Еще раз оглядел все вокруг — нет подводы. И Клавдии, Рыжего тоже не видно. Коровы разбрелись по дубняку, щипали малорослую, влажную от росы траву, время от времени взмыкивали, поднимая головы.
«Не доены… Со вчерашнего дня не доены… А я…»
— Надя! Надя! — крикнул Хомка, оборачиваясь. — Не стой без дела, дои коров…
— Так ведь… ведер нет, не во что…
— На траву дои. А ведра… Я тем временем поищу подводу.
— Где ее искать? Будто не видите — нету, Клавдия с этим… Рыжим… Уехали, наверное.
— Куда уехали?
— Откуда я знаю. Может, домой, в Великий Лес. Куда хотели, туда и уехали.
— Как это — куда хотели?! А мы? Без подводы?..
Надя пожала плечами, направилась доить коров.

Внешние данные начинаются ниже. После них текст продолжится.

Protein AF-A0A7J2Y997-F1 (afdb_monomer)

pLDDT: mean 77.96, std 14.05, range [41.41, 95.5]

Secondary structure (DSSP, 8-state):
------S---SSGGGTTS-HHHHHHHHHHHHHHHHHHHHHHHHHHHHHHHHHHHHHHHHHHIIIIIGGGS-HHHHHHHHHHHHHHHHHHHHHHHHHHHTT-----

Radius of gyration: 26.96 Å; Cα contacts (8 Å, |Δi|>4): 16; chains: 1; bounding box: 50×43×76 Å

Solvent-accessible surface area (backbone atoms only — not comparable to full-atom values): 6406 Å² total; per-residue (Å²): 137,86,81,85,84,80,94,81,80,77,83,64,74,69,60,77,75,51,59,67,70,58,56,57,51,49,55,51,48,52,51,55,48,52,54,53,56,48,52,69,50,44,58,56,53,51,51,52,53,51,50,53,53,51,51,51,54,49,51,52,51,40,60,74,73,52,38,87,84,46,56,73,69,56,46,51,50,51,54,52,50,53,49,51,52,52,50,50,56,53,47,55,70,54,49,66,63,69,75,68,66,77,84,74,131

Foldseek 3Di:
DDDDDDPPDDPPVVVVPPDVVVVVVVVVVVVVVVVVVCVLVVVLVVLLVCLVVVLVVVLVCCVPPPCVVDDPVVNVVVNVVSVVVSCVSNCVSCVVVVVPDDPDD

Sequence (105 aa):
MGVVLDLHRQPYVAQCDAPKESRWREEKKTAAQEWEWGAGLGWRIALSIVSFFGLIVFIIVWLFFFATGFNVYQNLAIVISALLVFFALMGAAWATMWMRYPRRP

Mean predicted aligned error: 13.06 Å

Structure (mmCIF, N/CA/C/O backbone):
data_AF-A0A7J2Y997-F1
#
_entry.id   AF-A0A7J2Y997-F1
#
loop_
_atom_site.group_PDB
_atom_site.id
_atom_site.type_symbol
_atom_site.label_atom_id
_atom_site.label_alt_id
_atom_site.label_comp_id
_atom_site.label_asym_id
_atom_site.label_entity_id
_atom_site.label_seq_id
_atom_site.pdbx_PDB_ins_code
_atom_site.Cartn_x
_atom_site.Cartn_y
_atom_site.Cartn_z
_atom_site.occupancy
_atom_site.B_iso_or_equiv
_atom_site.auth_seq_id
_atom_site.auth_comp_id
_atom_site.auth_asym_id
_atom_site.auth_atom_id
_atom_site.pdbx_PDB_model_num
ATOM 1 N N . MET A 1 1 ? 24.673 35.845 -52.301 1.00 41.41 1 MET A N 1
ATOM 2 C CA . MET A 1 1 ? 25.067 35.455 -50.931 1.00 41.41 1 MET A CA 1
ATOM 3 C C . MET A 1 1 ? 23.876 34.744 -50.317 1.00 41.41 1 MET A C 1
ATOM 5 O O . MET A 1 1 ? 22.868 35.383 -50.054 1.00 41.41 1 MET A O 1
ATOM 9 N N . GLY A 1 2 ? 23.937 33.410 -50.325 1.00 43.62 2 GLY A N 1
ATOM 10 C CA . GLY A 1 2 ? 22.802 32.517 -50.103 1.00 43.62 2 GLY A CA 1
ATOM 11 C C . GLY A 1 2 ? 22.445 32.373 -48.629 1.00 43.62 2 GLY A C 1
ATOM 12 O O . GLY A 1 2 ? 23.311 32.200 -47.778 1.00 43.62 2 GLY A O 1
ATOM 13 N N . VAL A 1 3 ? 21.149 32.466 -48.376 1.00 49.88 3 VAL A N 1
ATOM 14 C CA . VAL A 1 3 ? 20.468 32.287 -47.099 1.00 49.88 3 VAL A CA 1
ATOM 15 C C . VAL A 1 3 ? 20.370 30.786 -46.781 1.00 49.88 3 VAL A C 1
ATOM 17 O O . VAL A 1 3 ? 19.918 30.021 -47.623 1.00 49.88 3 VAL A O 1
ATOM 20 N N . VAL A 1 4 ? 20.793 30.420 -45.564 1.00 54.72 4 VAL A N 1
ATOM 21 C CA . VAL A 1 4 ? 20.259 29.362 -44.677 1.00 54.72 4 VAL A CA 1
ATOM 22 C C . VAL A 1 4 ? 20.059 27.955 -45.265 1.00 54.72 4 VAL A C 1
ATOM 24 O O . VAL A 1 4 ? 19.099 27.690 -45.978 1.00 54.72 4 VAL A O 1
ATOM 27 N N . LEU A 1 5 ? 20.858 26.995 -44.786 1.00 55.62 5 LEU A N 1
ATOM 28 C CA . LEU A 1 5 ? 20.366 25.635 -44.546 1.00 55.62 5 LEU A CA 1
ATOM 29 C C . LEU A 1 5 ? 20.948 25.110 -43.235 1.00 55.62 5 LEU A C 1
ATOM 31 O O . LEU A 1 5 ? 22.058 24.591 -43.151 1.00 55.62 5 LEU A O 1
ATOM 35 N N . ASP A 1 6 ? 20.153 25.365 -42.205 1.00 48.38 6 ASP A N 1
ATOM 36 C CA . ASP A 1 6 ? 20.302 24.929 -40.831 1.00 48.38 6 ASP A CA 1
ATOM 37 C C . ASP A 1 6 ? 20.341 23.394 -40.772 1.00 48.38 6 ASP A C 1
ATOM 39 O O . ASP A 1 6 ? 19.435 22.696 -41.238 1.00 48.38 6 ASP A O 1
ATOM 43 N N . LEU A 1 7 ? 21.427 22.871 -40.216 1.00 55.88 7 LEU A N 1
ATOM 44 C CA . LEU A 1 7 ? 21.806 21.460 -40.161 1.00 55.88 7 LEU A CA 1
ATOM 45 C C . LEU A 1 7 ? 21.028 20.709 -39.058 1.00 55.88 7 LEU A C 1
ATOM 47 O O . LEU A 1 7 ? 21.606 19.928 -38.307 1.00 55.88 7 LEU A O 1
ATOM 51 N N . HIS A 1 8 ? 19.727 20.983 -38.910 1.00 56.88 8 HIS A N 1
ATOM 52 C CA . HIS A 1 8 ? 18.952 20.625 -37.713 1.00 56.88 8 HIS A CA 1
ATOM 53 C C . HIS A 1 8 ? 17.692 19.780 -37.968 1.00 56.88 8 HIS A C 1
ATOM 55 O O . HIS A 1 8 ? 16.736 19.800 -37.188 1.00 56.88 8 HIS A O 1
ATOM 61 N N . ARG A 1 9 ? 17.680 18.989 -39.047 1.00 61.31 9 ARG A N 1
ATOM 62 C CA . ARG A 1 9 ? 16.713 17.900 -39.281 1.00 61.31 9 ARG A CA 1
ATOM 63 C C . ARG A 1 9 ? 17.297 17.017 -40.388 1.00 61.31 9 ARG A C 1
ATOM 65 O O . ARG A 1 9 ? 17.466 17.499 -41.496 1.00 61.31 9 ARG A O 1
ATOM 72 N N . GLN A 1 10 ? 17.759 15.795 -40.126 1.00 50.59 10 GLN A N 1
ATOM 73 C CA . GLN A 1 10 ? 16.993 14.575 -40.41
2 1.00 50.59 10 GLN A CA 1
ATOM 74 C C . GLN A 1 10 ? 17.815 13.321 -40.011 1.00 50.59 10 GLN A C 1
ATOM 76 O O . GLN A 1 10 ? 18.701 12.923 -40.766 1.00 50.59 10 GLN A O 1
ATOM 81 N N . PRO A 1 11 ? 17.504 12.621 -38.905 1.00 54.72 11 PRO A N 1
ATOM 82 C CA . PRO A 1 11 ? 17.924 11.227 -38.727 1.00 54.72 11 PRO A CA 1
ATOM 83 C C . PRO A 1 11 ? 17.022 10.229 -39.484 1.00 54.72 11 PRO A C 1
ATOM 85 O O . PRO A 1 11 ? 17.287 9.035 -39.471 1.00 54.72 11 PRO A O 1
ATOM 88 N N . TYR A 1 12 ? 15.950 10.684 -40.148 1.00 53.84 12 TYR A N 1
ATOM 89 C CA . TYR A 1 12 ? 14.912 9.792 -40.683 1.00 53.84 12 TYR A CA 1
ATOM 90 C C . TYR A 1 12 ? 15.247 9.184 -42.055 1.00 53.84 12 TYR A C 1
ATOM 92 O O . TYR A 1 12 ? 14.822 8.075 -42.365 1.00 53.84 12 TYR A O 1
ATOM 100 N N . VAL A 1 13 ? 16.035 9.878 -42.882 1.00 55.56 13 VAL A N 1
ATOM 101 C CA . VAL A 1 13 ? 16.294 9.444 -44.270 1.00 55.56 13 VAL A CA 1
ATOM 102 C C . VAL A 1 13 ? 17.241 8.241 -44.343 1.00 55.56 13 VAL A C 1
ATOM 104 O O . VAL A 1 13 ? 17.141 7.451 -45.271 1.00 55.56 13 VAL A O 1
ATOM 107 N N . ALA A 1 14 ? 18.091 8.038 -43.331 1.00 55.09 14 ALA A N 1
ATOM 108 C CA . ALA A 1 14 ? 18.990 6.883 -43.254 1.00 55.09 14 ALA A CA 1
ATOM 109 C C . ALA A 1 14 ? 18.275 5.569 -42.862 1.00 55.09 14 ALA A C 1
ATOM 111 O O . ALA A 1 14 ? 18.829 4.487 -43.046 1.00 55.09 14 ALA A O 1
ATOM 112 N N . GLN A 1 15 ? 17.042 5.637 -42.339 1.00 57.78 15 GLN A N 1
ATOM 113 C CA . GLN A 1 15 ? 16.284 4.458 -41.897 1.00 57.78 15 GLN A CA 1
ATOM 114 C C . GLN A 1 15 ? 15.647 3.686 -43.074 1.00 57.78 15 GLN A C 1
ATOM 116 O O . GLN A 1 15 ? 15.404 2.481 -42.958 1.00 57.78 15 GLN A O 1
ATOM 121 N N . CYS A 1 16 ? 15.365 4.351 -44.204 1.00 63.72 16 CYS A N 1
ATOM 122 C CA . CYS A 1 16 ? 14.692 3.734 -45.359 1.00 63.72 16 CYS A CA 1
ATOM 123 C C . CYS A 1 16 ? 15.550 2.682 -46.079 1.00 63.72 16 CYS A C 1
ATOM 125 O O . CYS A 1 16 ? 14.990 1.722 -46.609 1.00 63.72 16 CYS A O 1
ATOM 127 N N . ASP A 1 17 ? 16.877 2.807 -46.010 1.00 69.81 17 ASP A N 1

А Хомка, постояв в раздумье, все же оглядел ближние кусты, поляны, сбегал на луг. Но подводы нигде не было, как и Клавдии, и Рыжего. След простыл.
«Так, поди, и есть — сбежали, — прямо бесился со зла Хомка. — Вот и возьми такую в дорогу. А она тебе… Теперь что хочешь, то и делай…»

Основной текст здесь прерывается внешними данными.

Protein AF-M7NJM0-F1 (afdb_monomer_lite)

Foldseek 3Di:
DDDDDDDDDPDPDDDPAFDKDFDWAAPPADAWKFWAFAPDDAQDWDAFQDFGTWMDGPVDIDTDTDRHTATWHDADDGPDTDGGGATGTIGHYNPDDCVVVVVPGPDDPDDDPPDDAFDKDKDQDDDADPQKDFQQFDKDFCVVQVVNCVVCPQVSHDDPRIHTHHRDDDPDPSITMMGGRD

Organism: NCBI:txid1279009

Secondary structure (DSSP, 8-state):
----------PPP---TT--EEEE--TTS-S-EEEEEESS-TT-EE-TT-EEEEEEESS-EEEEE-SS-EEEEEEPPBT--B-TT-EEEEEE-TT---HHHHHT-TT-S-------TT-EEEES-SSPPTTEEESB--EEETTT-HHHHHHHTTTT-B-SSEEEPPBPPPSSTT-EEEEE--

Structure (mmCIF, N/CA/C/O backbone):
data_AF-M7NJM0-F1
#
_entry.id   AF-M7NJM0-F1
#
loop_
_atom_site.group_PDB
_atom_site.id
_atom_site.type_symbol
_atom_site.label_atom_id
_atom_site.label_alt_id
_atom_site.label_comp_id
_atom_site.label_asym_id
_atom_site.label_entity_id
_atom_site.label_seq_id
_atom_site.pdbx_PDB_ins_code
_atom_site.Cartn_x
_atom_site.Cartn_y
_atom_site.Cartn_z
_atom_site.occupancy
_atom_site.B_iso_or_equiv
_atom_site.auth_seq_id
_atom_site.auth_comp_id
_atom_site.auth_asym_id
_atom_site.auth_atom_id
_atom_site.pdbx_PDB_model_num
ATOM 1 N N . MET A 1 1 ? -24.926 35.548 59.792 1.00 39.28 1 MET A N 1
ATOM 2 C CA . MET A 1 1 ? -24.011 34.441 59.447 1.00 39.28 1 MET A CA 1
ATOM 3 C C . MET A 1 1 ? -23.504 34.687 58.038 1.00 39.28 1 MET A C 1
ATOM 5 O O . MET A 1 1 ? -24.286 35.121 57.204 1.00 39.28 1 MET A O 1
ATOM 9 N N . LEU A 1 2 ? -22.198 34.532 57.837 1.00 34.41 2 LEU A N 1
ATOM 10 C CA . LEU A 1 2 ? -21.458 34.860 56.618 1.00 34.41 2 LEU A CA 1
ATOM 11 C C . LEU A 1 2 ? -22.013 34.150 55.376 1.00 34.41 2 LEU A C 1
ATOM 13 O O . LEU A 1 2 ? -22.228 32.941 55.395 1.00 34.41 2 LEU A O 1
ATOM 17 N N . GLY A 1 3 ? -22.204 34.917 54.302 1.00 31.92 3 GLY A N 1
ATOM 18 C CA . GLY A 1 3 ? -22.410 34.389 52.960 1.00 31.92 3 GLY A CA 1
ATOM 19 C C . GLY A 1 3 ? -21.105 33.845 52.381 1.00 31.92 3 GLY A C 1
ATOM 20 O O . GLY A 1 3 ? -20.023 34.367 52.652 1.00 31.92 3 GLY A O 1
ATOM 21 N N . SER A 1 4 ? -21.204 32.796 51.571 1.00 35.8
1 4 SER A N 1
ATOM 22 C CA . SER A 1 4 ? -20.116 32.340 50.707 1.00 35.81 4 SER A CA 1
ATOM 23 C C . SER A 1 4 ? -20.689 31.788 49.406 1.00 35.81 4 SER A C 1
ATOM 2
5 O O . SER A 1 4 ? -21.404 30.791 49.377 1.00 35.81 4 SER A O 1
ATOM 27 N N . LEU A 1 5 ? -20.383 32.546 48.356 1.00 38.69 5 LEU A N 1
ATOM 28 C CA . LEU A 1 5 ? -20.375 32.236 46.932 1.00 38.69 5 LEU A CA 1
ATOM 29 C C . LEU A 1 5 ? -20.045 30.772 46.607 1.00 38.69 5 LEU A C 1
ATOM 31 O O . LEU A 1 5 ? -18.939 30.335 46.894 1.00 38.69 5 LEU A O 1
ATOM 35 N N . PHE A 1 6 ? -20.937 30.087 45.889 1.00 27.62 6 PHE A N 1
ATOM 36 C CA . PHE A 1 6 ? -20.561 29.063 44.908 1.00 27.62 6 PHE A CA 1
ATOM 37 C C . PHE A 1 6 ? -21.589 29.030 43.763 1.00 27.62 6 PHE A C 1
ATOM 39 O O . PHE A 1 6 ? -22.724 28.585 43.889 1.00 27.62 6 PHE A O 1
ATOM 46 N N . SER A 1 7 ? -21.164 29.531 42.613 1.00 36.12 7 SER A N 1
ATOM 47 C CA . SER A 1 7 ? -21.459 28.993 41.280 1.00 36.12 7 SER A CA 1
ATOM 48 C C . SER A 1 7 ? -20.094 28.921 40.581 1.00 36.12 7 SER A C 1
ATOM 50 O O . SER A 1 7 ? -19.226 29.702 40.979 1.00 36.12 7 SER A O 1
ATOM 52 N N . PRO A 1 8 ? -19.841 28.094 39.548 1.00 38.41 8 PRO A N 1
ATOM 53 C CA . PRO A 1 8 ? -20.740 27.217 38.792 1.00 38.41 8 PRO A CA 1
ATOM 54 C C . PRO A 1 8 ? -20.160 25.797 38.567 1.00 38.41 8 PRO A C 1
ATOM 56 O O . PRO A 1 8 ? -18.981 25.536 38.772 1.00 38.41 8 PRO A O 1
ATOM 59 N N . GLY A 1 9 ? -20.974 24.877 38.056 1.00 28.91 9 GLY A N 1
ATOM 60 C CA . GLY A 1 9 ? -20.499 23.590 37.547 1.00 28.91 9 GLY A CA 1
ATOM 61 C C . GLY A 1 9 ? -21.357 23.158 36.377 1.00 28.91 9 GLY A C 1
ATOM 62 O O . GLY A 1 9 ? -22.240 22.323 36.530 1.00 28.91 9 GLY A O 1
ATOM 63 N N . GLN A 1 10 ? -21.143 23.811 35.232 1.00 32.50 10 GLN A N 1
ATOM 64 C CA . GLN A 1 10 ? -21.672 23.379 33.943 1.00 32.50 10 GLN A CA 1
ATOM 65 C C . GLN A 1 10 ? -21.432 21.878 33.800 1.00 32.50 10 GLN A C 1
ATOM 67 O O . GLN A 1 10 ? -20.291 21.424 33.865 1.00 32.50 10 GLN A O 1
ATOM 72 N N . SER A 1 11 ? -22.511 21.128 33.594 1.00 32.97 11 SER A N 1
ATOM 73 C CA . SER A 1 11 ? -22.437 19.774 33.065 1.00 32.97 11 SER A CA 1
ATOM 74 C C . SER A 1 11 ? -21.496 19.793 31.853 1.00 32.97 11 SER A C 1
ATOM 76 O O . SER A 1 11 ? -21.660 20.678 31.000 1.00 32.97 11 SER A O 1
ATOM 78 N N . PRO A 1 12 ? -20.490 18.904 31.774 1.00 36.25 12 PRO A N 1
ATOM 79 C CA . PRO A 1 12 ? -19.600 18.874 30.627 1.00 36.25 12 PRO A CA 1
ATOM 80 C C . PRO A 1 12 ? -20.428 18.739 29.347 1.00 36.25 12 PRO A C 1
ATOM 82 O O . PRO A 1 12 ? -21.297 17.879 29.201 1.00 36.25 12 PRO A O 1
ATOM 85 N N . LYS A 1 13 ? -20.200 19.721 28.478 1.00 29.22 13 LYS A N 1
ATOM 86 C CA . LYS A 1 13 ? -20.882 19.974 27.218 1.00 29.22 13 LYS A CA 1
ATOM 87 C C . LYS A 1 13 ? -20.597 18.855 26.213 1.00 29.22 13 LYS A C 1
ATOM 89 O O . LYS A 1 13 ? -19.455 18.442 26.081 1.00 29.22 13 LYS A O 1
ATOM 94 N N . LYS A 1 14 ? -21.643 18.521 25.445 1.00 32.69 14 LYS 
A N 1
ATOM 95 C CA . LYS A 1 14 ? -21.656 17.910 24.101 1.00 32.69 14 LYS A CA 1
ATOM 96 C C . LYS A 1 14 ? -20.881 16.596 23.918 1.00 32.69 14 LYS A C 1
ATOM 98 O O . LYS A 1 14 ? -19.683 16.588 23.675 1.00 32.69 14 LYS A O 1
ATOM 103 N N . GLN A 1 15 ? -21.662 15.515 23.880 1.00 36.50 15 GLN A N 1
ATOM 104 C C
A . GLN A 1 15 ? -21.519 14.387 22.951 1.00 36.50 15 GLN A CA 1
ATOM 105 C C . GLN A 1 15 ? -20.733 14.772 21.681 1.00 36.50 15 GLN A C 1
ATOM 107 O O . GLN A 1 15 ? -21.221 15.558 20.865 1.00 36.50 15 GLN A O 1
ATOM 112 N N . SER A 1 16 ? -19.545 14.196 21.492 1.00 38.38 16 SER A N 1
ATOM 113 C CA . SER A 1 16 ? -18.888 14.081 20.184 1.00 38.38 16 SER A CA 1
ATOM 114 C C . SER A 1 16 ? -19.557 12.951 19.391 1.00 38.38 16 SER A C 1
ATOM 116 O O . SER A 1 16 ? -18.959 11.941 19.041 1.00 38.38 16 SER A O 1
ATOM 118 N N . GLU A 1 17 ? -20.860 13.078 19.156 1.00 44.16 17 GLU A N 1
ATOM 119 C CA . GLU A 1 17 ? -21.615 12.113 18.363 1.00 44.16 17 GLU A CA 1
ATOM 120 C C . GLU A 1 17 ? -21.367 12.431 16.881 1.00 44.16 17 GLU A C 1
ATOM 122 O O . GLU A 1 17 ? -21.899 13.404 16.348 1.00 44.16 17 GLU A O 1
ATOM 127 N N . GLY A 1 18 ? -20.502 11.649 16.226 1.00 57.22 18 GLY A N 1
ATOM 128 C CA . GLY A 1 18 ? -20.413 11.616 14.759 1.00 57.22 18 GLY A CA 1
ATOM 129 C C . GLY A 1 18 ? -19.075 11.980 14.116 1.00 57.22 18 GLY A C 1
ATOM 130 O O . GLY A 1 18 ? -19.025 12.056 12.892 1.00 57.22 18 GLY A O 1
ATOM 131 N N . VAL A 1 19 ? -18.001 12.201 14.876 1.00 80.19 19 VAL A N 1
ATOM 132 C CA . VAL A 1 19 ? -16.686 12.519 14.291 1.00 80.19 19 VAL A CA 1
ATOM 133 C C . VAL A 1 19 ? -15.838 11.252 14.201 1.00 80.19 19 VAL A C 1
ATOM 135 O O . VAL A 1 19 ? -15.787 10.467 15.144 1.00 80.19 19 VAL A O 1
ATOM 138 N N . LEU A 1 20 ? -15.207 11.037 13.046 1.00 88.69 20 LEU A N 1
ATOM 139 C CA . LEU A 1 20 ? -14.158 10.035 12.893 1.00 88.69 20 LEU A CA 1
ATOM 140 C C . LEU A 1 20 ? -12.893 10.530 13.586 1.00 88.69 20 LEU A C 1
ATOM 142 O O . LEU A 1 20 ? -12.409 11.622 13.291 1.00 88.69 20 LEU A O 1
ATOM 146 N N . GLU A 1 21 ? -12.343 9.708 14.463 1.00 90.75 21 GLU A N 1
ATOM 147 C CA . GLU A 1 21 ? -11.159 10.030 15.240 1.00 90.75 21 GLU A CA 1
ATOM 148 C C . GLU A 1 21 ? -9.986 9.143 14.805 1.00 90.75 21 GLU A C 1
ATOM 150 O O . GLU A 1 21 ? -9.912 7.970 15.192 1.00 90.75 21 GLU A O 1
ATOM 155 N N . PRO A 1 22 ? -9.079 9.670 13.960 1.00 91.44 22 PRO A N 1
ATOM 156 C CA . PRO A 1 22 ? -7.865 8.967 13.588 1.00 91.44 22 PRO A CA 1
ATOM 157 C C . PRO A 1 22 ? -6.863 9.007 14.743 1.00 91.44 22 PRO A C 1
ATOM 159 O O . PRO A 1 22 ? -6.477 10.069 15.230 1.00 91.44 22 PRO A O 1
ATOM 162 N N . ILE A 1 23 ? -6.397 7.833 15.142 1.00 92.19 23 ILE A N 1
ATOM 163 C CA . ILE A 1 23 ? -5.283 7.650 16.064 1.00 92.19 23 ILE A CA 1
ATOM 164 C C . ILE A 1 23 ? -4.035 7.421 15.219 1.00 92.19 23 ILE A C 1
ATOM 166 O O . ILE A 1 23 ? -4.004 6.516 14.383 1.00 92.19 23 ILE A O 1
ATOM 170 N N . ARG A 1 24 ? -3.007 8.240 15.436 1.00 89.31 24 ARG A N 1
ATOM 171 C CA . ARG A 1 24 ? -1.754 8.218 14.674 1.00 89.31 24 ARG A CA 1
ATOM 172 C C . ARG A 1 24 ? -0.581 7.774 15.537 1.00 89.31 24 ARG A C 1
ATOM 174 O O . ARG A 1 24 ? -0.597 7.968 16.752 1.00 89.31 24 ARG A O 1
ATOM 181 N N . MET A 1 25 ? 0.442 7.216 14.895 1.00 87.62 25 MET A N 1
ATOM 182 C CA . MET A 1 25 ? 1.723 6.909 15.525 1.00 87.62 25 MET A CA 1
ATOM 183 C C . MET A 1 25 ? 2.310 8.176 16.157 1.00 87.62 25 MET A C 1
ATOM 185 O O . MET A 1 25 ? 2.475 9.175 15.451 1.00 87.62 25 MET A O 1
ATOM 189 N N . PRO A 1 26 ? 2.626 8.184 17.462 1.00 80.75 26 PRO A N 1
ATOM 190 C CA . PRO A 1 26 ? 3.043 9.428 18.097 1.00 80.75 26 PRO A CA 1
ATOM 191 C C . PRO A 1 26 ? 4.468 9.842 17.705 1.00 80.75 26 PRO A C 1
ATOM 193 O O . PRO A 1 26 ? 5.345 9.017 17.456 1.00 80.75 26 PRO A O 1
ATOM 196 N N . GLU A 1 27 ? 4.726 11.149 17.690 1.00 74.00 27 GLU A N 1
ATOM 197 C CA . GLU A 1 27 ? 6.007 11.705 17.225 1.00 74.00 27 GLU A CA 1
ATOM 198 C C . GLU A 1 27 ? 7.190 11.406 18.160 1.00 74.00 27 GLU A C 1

Вернулся — и сразу к Наде: та сидела на траве и, закрыв лицо руками, плакала.
— Чего ты? — спросил недоуменно.
— Да… да… — никак не могла выговорить Надя. — К-коровы… К-как же доить, если они… д-доходят.
И Надя кивнула на кусты лещины, в одном месте особенно густо зеленевшие под сенью дубов. Хомка — туда. Под кустами лежало сразу несколько коров. Иные еще дышали, подымали головы, когда Хомка приближался к ним, словно молили о спасении, иные же окоченело вытянули ноги, глядели стеклянными глазами и ничего уже не видели. Беспомощные, подтекшие кровью, с вывалившимися внутренностями… И таких коров Хомка насчитал больше десятка.
«И за что их, за что?..»
Возвратился к Наде, сказал сквозь слезы:
— Надо… уходить отсюда.
Надя отняла от глаз руки, перестала плакать.
— Куда?
— Домой, в Великий Лес. И коров тех, что еще могут идти, что не ранены, погоним.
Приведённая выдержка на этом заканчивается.